Den durchaus drastischen Titel "Archiv der lebenden Toten" verteidigt Weyrauch mit dem Kunstcharakter des Projekts: Sie verstehe, wenn der Titel auf manche Menschen zynisch wirke. "Ich weiß aber gar nicht, ob das so das richtige Wort ist. Wir verstecken ja keine Absichten, wir führen hier auch niemanden hinters Licht oder handeln wider besseres Wissen."

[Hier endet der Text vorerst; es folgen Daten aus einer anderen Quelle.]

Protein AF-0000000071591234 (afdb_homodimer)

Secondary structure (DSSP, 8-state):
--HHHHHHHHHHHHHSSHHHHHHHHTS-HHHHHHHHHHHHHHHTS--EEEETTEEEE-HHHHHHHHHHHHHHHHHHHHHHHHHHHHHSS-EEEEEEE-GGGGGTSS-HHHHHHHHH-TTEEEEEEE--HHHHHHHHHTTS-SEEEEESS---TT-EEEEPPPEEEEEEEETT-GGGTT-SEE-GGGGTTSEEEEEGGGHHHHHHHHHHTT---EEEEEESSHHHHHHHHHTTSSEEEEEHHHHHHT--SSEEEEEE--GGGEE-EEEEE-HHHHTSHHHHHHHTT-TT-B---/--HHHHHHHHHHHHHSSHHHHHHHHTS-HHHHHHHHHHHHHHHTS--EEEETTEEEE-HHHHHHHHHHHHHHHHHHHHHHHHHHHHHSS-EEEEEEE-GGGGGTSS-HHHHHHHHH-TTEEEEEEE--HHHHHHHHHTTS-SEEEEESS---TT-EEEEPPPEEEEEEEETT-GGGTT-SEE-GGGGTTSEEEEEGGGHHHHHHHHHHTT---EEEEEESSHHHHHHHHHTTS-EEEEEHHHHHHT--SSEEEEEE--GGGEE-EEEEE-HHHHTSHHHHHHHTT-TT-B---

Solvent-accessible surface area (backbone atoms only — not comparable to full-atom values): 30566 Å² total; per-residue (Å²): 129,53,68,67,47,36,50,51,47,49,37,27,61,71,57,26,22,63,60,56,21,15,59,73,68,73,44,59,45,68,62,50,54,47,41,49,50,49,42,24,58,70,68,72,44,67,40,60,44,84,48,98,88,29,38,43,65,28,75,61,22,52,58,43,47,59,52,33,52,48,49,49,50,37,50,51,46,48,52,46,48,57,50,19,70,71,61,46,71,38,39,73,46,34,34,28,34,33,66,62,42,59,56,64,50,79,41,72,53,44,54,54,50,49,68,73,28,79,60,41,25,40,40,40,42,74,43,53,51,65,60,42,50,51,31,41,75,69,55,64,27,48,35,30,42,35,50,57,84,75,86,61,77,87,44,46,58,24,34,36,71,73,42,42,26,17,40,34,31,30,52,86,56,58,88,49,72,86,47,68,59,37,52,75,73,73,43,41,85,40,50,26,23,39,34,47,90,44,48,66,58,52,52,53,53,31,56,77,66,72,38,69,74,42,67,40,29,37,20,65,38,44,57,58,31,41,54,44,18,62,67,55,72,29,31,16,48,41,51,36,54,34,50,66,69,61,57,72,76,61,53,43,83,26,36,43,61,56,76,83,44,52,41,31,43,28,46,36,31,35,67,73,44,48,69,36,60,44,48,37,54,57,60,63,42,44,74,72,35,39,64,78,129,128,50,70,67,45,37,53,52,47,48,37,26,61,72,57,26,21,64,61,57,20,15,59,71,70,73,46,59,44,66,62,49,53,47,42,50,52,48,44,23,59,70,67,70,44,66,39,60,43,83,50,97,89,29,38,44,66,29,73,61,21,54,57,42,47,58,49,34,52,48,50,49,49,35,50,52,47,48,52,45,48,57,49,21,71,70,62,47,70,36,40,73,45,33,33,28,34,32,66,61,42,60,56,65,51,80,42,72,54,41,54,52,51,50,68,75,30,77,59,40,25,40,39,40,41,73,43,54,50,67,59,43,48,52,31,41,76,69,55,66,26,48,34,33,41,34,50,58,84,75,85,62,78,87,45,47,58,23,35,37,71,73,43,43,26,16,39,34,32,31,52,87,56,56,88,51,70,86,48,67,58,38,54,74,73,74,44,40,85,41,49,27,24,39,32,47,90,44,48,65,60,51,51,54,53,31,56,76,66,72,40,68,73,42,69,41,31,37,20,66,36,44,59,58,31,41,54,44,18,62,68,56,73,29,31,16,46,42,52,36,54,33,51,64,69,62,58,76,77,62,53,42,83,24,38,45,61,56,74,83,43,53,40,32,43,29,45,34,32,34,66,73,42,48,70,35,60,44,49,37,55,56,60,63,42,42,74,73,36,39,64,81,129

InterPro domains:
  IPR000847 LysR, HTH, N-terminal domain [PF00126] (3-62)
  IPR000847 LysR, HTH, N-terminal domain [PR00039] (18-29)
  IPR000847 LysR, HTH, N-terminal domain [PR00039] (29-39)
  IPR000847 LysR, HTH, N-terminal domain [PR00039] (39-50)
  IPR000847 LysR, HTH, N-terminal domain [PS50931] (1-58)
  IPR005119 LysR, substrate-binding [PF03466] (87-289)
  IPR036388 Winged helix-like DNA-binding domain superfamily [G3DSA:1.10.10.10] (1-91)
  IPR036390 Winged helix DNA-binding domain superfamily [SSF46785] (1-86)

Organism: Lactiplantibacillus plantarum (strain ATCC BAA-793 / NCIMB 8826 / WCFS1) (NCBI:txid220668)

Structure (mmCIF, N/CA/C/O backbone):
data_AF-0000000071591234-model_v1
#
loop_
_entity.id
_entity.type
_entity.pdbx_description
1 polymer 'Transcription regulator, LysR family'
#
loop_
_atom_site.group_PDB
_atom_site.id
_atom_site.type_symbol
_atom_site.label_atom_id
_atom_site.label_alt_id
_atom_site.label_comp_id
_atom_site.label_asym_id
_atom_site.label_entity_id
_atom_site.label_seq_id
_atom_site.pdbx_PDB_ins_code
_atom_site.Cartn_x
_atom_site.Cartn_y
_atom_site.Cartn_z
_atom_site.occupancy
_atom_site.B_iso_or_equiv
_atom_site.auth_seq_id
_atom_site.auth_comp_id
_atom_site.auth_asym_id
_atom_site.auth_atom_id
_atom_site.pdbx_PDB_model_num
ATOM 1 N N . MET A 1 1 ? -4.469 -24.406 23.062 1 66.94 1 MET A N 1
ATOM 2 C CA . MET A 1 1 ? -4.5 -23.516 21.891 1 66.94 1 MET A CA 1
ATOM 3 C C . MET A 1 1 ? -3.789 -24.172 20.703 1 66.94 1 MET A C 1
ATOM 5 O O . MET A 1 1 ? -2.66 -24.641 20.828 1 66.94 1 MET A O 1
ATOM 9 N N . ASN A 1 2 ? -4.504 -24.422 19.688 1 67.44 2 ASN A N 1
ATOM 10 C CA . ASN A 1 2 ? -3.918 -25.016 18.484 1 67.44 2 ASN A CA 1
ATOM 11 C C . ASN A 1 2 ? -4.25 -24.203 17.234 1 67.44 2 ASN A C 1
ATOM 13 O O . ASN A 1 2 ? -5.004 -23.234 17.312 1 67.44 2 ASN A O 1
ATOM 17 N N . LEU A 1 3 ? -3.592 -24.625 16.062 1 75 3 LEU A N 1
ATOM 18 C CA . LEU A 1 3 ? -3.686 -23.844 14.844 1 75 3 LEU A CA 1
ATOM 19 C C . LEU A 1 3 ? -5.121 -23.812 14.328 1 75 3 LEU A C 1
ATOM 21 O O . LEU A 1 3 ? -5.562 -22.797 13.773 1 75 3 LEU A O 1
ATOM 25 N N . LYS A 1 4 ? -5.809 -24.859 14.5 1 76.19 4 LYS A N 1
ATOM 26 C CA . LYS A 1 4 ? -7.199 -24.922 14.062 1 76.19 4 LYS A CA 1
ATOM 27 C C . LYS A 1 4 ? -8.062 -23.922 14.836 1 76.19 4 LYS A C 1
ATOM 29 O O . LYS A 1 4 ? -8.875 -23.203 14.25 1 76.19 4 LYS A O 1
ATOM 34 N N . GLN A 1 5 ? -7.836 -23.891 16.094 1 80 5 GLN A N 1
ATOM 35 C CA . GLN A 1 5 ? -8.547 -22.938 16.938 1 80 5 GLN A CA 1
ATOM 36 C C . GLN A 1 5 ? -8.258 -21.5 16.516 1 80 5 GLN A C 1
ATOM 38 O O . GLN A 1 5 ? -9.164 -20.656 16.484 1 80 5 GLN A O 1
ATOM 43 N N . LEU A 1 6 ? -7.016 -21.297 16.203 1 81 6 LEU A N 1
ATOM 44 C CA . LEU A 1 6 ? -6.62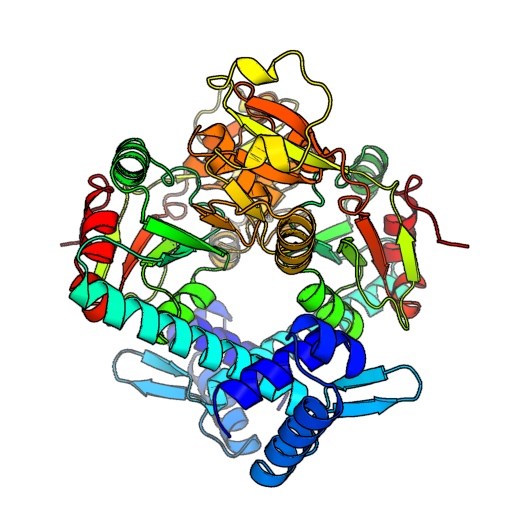1 -19.953 15.805 1 81 6 LEU A CA 1
ATOM 45 C C . LEU A 1 6 ? -7.25 -19.578 14.469 1 81 6 LEU A C 1
ATOM 47 O O . LEU A 1 6 ? -7.652 -18.422 14.266 1 81 6 LEU A O 1
ATOM 51 N N . GLN A 1 7 ? -7.383 -20.469 13.586 1 80.56 7 GLN A N 1
ATOM 52 C CA . GLN A 1 7 ? -8.055 -20.25 12.312 1 80.56 7 GLN A CA 1
ATOM 53 C C . GLN A 1 7 ? -9.539 -19.953 12.516 1 80.56 7 GLN A C 1
ATOM 55 O O . GLN A 1 7 ? -10.086 -19.062 11.867 1 80.56 7 GLN A O 1
ATOM 60 N N . TYR A 1 8 ? -10.148 -20.688 13.383 1 84.31 8 TYR A N 1
ATOM 61 C CA . TYR A 1 8 ? -11.547 -20.453 13.719 1 84.31 8 TYR A CA 1
ATOM 62 C C . TYR A 1 8 ? -11.75 -19.062 14.297 1 84.31 8 TYR A C 1
ATOM 64 O O . TYR A 1 8 ? -12.664 -18.344 13.891 1 84.31 8 TYR A O 1
ATOM 72 N N . PHE A 1 9 ? -10.844 -18.719 15.211 1 87.25 9 PHE A N 1
ATOM 73 C CA . PHE A 1 9 ? -10.883 -17.422 15.867 1 87.25 9 PHE A CA 1
ATOM 74 C C . PHE A 1 9 ? -10.789 -16.297 14.844 1 87.25 9 PHE A C 1
ATOM 76 O O . PHE A 1 9 ? -11.586 -15.352 14.875 1 87.25 9 PHE A O 1
ATOM 83 N N . LEU A 1 10 ? -9.859 -16.422 13.984 1 83 10 LEU A N 1
ATOM 84 C CA . LEU A 1 10 ? -9.664 -15.398 12.961 1 83 10 LEU A CA 1
ATOM 85 C C . LEU A 1 10 ? -10.898 -15.281 12.07 1 83 10 LEU A C 1
ATOM 87 O O . LEU A 1 10 ? -11.305 -14.172 11.719 1 83 10 LEU A O 1
ATOM 91 N N . ALA A 1 11 ? -11.523 -16.359 11.688 1 83.38 11 ALA A N 1
ATOM 92 C CA . ALA A 1 11 ? -12.719 -16.359 10.844 1 83.38 11 ALA A CA 1
ATOM 93 C C . ALA A 1 11 ? -13.867 -15.633 11.523 1 83.38 11 ALA A C 1
ATOM 95 O O . ALA A 1 11 ? -14.57 -14.836 10.898 1 83.38 11 ALA A O 1
ATOM 96 N N . VAL A 1 12 ? -14 -15.938 12.75 1 88.12 12 VAL A N 1
ATOM 97 C CA . VAL A 1 12 ? -15.078 -15.312 13.508 1 88.12 12 VAL A CA 1
ATOM 98 C C . VAL A 1 12 ? -14.805 -13.812 13.648 1 88.12 12 VAL A C 1
ATOM 100 O O . VAL A 1 12 ? -15.719 -12.992 13.492 1 88.12 12 VAL A O 1
ATOM 103 N N . ALA A 1 13 ? -13.586 -13.5 13.953 1 84.12 13 ALA A N 1
ATOM 104 C CA . ALA A 1 13 ? -13.203 -12.102 14.117 1 84.12 13 ALA A CA 1
ATOM 105 C C . ALA A 1 13 ? -13.453 -11.305 12.836 1 84.12 13 ALA A C 1
ATOM 107 O O . ALA A 1 13 ? -13.883 -10.148 12.883 1 84.12 13 ALA A O 1
ATOM 108 N N . GLU A 1 14 ? -13.188 -11.945 11.789 1 77.62 14 GLU A N 1
ATOM 109 C CA . GLU A 1 14 ? -13.32 -11.297 10.492 1 77.62 14 GLU A CA 1
ATOM 110 C C . GLU A 1 14 ? -14.789 -11.164 10.094 1 77.62 14 GLU A C 1
ATOM 112 O O . GLU A 1 14 ? -15.211 -10.117 9.602 1 77.62 14 GLU A O 1
ATOM 117 N N . GLU A 1 15 ? -15.57 -12.211 10.336 1 78.69 15 GLU A N 1
ATOM 118 C CA . GLU A 1 15 ? -16.953 -12.266 9.883 1 78.69 15 GLU A CA 1
ATOM 119 C C . GLU A 1 15 ? -17.875 -11.508 10.836 1 78.69 15 GLU A C 1
ATOM 121 O O . GLU A 1 15 ? -18.953 -11.07 10.445 1 78.69 15 GLU A O 1
ATOM 126 N N . GLY A 1 16 ? -17.406 -11.375 12.062 1 83.31 16 GLY A N 1
ATOM 127 C CA . GLY A 1 16 ? -18.219 -10.719 13.078 1 83.31 16 GLY A CA 1
ATOM 128 C C . GLY A 1 16 ? -19.453 -11.523 13.461 1 83.31 16 GLY A C 1
ATOM 129 O O . GLY A 1 16 ? -20.359 -11 14.125 1 83.31 16 GLY A O 1
ATOM 130 N N . GLN A 1 17 ? -19.609 -12.68 12.875 1 87.25 17 GLN A N 1
ATOM 131 C CA . GLN A 1 17 ? -20.719 -13.586 13.172 1 87.25 17 GLN A CA 1
ATOM 132 C C . GLN A 1 17 ? -20.234 -15.031 13.234 1 87.25 17 GLN A C 1
ATOM 134 O O . GLN A 1 17 ? -19.469 -15.477 12.367 1 87.25 17 GLN A O 1
ATOM 139 N N . MET A 1 18 ? -20.703 -15.773 14.266 1 89.19 18 MET A N 1
ATOM 140 C CA . MET A 1 18 ? -20.312 -17.172 14.445 1 89.19 18 MET A CA 1
ATOM 141 C C . MET A 1 18 ? -20.828 -18.031 13.297 1 89.19 18 MET A C 1
ATOM 143 O O . MET A 1 18 ? -20.094 -18.844 12.742 1 89.19 18 MET A O 1
ATOM 147 N N . THR A 1 19 ? -22.047 -17.703 12.914 1 88.38 19 THR A N 1
ATOM 148 C CA . THR A 1 19 ? -22.672 -18.5 11.867 1 88.38 19 THR A CA 1
ATOM 149 C C . THR A 1 19 ? -22 -18.25 10.523 1 88.38 19 THR A C 1
ATOM 151 O O . THR A 1 19 ? -21.781 -19.188 9.758 1 88.38 19 THR A O 1
ATOM 154 N N . ALA A 1 20 ? -21.719 -17.078 10.281 1 84.81 20 ALA A N 1
ATOM 155 C CA . ALA A 1 20 ? -21.047 -16.719 9.023 1 84.81 20 ALA A CA 1
ATOM 156 C C . ALA A 1 20 ? -19.656 -17.312 8.961 1 84.81 20 ALA A C 1
ATOM 158 O O . ALA A 1 20 ? -19.219 -17.797 7.906 1 84.81 20 ALA A O 1
ATOM 159 N N . ALA A 1 21 ? -19.016 -17.25 10.055 1 87.5 21 ALA A N 1
ATOM 160 C CA . ALA A 1 21 ? -17.688 -17.828 10.141 1 87.5 21 ALA A CA 1
ATOM 161 C C . ALA A 1 21 ? -17.734 -19.344 9.93 1 87.5 21 ALA A C 1
ATOM 163 O O . ALA A 1 21 ? -16.891 -19.906 9.227 1 87.5 21 ALA A O 1
ATOM 164 N N . ALA A 1 22 ? -18.719 -19.984 10.492 1 86.56 22 ALA A N 1
ATOM 165 C CA . ALA A 1 22 ? -18.875 -21.422 10.336 1 86.56 22 ALA A CA 1
ATOM 166 C C . ALA A 1 22 ? -19.094 -21.797 8.875 1 86.56 22 ALA A C 1
ATOM 168 O O . ALA A 1 22 ? -18.5 -22.75 8.367 1 86.56 22 ALA A O 1
ATOM 169 N N . LYS A 1 23 ? -19.906 -21.062 8.234 1 81.75 23 LYS A N 1
ATOM 170 C CA . LYS A 1 23 ? -20.188 -21.281 6.82 1 81.75 23 LYS A CA 1
ATOM 171 C C . LYS A 1 23 ? -18.906 -21.125 5.988 1 81.75 23 LYS A C 1
ATOM 173 O O . LYS A 1 23 ? -18.609 -21.969 5.137 1 81.75 23 LYS A O 1
ATOM 178 N N . ARG A 1 24 ? -18.219 -20.125 6.395 1 76.75 24 ARG A N 1
ATOM 179 C CA . ARG A 1 24 ? -16.969 -19.844 5.684 1 76.75 24 ARG A CA 1
ATOM 180 C C . ARG A 1 24 ? -15.969 -20.984 5.859 1 76.75 24 ARG A C 1
ATOM 182 O O . ARG A 1 24 ? -15.25 -21.328 4.922 1 76.75 24 ARG A O 1
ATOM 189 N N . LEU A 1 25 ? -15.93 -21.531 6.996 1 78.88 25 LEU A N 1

"Im Gegenteil", meint Weyrauch, "man könnte eigentlich sogar eher fragen: Ist der Begriff 'Risikogruppe', also die medial omnipräsente Präsenz der Statistik zur Darstellung der Krise nicht sogar viel zynischer. Also, dass Tod und Lebensgefahr eigentlich sehr, sehr sauber und auch technisch beschrieben werden. Dass der Titel vielleicht ein bisschen zynisch wirkt, ist ja vielleicht auch Indiz dafür, wie verkrampft und unnatürlich unser Umgang mit dem Tod oft auch ist."
Digitales Vermächtnis
Die Teilnehmerinnen und Teilnehmer, die auf der Website des Projekts bisher ihr digitales "Vermächtnis" hinterlassen haben, hätten sich jedenfalls intensiv diesen sehr persönlichen und intimen Fragen rund um die Möglichkeit des eigenen Sterbens gestellt, berichtet Weyrauch.
Sie habe dabei vor allem berührt, mit wie "viel Liebe und Verantwortung Menschen ihren Nächsten gegenüber haben, dass sie schon zu Lebzeiten anfangen, aufzuräumen." In den Videos erlebe man vielfach eine "gründliche Gelassenheit".
Wichtig sei bei dem ganzen Projekt, dass die Teilnehmerinnen und Teilnehmer die volle Kontrolle über ihre digitalen "Vermächtnisse" behielten, diese also jederzeit umschreiben oder auch ganz löschen könnten. Sollte wirklich jemand sterben, werde mit den Hinterbliebenen besprochen, wie mit den Videos weiter zu verfahren sei.
Bühnenfortsetzung für den Sommer geplant
Im Sommer soll das Projekt dann aus dem digitalen Raum auf die Theaterbühne zurückkehren. Am Europäischen Zentrum der Künste Hellerau in Dresden will die Gruppe eine Mischung aus "Totenfeier" und Dokumentartheater inszenieren. Dann sollen die Zuschauerinnen und Zuschauer auch von zu Hause, vermittelt über einer 360-Grad-Kamera, den Blick frei durch den Raum schweifen lassen können.